Fünf der Scouts liegen auf dem roten, staubigen Boden, die anderen fünf stehen je hinter einem von ihnen und sehen durch ihre Feldstecher. Der Staub in ihren Gesichtern hat, gemischt mit ihrem Schweiß, eine Kruste um Augen und Nase gebildet. Ich selbst bin klitschnass geschwitzt unter meiner Uniform. Wir stinken wie eine Herde Moschusbüffel. Ihre müden Gesichter sprechen Bände.
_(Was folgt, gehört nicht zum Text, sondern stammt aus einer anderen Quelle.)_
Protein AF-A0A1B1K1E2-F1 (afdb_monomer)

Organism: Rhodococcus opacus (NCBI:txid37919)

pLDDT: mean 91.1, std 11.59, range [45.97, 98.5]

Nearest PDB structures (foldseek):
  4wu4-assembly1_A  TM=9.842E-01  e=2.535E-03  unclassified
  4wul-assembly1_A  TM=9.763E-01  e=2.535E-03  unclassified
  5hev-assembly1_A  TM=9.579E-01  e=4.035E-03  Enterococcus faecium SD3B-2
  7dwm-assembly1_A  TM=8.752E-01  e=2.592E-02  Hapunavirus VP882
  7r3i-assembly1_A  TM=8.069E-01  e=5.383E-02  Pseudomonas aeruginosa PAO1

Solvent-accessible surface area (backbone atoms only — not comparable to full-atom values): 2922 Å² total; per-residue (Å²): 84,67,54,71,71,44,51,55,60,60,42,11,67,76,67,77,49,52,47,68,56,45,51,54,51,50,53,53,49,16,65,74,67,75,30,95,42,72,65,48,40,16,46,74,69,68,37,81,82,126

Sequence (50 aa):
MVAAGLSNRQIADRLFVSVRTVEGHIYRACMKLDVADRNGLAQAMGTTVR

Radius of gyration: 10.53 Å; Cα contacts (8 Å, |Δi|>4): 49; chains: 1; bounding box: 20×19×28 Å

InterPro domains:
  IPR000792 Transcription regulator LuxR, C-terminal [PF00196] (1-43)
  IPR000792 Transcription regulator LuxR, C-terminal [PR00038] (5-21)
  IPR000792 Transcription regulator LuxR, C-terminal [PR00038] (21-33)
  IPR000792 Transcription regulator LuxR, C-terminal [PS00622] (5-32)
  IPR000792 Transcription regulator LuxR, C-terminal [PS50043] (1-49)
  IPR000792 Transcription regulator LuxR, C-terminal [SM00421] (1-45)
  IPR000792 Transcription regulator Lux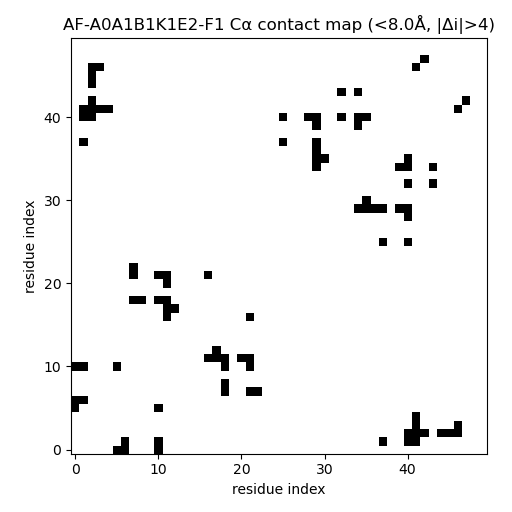R, C-terminal [cd06170] (1-42)
  IPR016032 Signal transduction response regulator, C-terminal effector [SSF46894] (1-43)
  IPR036388 Winged helix-like DNA-binding domain superfamily [G3DSA:1.10.10.10] (1-46)

Mean predicted aligned error: 3.78 Å

Secondary structure (DSSP, 8-state):
-TTTT--HHHHHHHHTS-HHHHHHHHHHHHHHTT-SSHHHHHHHTT----

Structure (mmCIF, N/CA/C/O backbone):
data_AF-A0A1B1K1E2-F1
#
_entry.id   AF-A0A1B1K1E2-F1
#
loop_
_atom_site.group_PDB
_atom_site.id
_atom_site.type_symbol
_atom_site.label_atom_id
_atom_site.label_alt_id
_atom_site.label_comp_id
_atom_site.label_asym_id
_atom_site.label_entity_id
_atom_site.label_seq_id
_atom_site.pdbx_PDB_ins_code
_atom_site.Cartn_x
_atom_site.Cartn_y
_atom_site.Cartn_z
_atom_site.occupancy
_atom_site.B_iso_or_equiv
_atom_site.auth_seq_id
_atom_site.auth_comp_id
_atom_site.auth_asym_id
_atom_site.auth_atom_id
_atom_site.pdbx_PDB_model_num
ATOM 1 N 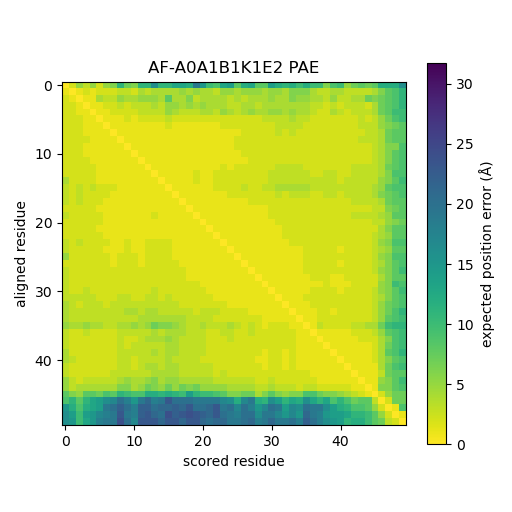N . MET A 1 1 ? -3.190 -10.300 1.376 1.00 81.00 1 MET A N 1
ATOM 2 C CA . MET A 1 1 ? -2.266 -9.145 1.249 1.00 81.00 1 MET A CA 1
ATOM 3 C C . MET A 1 1 ? -2.391 -8.574 -0.164 1.00 81.00 1 MET A C 1
ATOM 5 O O . MET A 1 1 ? -3.258 -9.069 -0.870 1.00 81.00 1 MET A O 1
ATOM 9 N N . VAL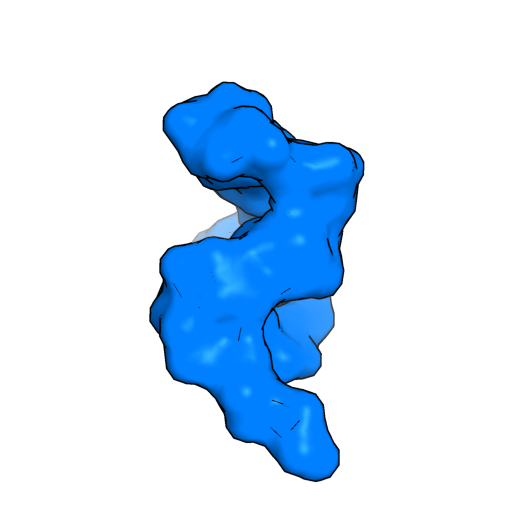 A 1 2 ? -1.617 -7.554 -0.570 1.00 84.38 2 VAL A N 1
ATOM 10 C CA . VAL A 1 2 ? -1.757 -6.885 -1.891 1.00 84.38 2 VAL A CA 1
ATOM 11 C C . VAL A 1 2 ? -1.783 -7.887 -3.049 1.00 84.38 2 VAL A C 1
ATOM 13 O O . VAL A 1 2 ? -2.711 -7.858 -3.845 1.00 84.38 2 VAL A O 1
ATOM 16 N N . ALA A 1 3 ? -0.841 -8.833 -3.053 1.00 85.06 3 ALA A N 1
ATOM 17 C CA . ALA A 1 3 ? -0.801 -9.953 -3.990 1.00 85.06 3 ALA A CA 1
ATOM 18 C C . ALA A 1 3 ? -2.104 -10.777 -4.012 1.00 85.06 3 ALA A C 1
ATOM 20 O O . ALA A 1 3 ? -2.631 -11.110 -5.054 1.00 85.06 3 ALA A O 1
ATOM 21 N N . ALA A 1 4 ? -2.720 -11.031 -2.860 1.00 87.81 4 ALA A N 1
ATOM 22 C CA . ALA A 1 4 ? -3.966 -11.796 -2.775 1.00 87.81 4 ALA A CA 1
ATOM 23 C C . ALA A 1 4 ? -5.235 -10.975 -3.105 1.00 87.81 4 ALA A C 1
ATOM 25 O O . ALA A 1 4 ? -6.321 -11.354 -2.675 1.00 87.81 4 ALA A O 1
ATOM 26 N N . GLY A 1 5 ? -5.111 -9.809 -3.750 1.00 89.94 5 GLY A N 1
ATOM 27 C CA . GLY A 1 5 ? -6.250 -8.969 -4.147 1.00 89.94 5 GLY A CA 1
ATOM 28 C C . GLY A 1 5 ? -7.038 -8.329 -2.996 1.00 89.94 5 GLY A C 1
ATOM 29 O O . GLY A 1 5 ? -8.071 -7.710 -3.229 1.00 89.94 5 GLY A O 1
ATOM 30 N N . LEU A 1 6 ? -6.570 -8.441 -1.747 1.00 94.44 6 LEU A N 1
ATOM 31 C CA . LEU A 1 6 ? -7.251 -7.823 -0.605 1.00 94.44 6 LEU A CA 1
ATOM 32 C C . LEU A 1 6 ? -7.244 -6.301 -0.737 1.00 94.44 6 LEU A C 1
ATOM 34 O O . LEU A 1 6 ? -6.237 -5.741 -1.160 1.00 94.44 6 LEU A O 1
ATOM 38 N N . SER A 1 7 ? -8.299 -5.622 -0.293 1.00 95.56 7 SER A N 1
ATOM 39 C CA . SER A 1 7 ? -8.340 -4.160 -0.167 1.00 95.56 7 SER A CA 1
ATOM 40 C C . SER A 1 7 ? -7.461 -3.649 0.986 1.00 95.56 7 SER A C 1
ATOM 42 O O . SER A 1 7 ? -7.071 -4.409 1.874 1.00 95.56 7 SER A O 1
ATOM 44 N N . ASN A 1 8 ? -7.160 -2.343 1.020 1.00 96.69 8 ASN A N 1
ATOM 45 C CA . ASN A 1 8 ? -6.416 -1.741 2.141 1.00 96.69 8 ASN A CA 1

Seit Stunden trainieren wir den missionsentscheidenden Dialog zwischen Schützen und Spotter. Die Prozedur ist immer die gleiche. Der Spotter gibt dem Schützen Informationen durch, in welchem Sektor sich das Ziel befindet. Die Sektoren bestehen aus horizontalen und vertikal festgelegten Markierungen auf dem Übungsplatz, zu erkennen an Zahlen und Buchstaben auf Schildern. Bei Beendigung der Ausbildung können die Scouts Distanzen selbst einschätzen.
„Der Schütze schießt, der Spotter trifft.“ Ich habe diesen Satz heute schon mindestens ein Dutzend Mal gesagt. Es ist wichtig, dass die jungen Soldaten lernen, als Zweier-Team nahtlos zu agieren. Im Normalfall sind sie im Einsatz völlig auf sich gestellt und müssen im Alleingang Entscheidungen treffen, Informationen sammeln und auswerten.
„Spotter bereit.“ Der junge Mann hinter dem Fernglas gibt dem am Boden liegenden Schützen seine Bereitschaft an.
„Schütze bereit.“ Sein Kamerad bestätigt ihm die seine. „Laden und entsichern!“ Das Geräusch, wie die Soldaten mit einem Handgriff die Patronen in ihr Repetiergewehr laden und entladen, ist mir so vertraut wie dem Priester das Amen in der Kirche. Ein Schuss folgt.
„Cruz, das, was du da in deinen Händen hältst, ist keine HK416.“ Ich trete dem jungen Scout gegen seinen Stiefel. Der dazugehörige Späher wischt sich mit einem Halstuch den Schweiß aus dem Gesicht und sieht mich mit müden Augen an. „Ja! Sir!“ Cruz antwortet mir lautstark, legt seine M40A5 zur Seite, schüttelt die Hände aus und kreist den Kopf im Nacken. Dann positioniert er das Gewehr erneut, stellt die Wangenauflage nach und legt sich wieder in Stellung.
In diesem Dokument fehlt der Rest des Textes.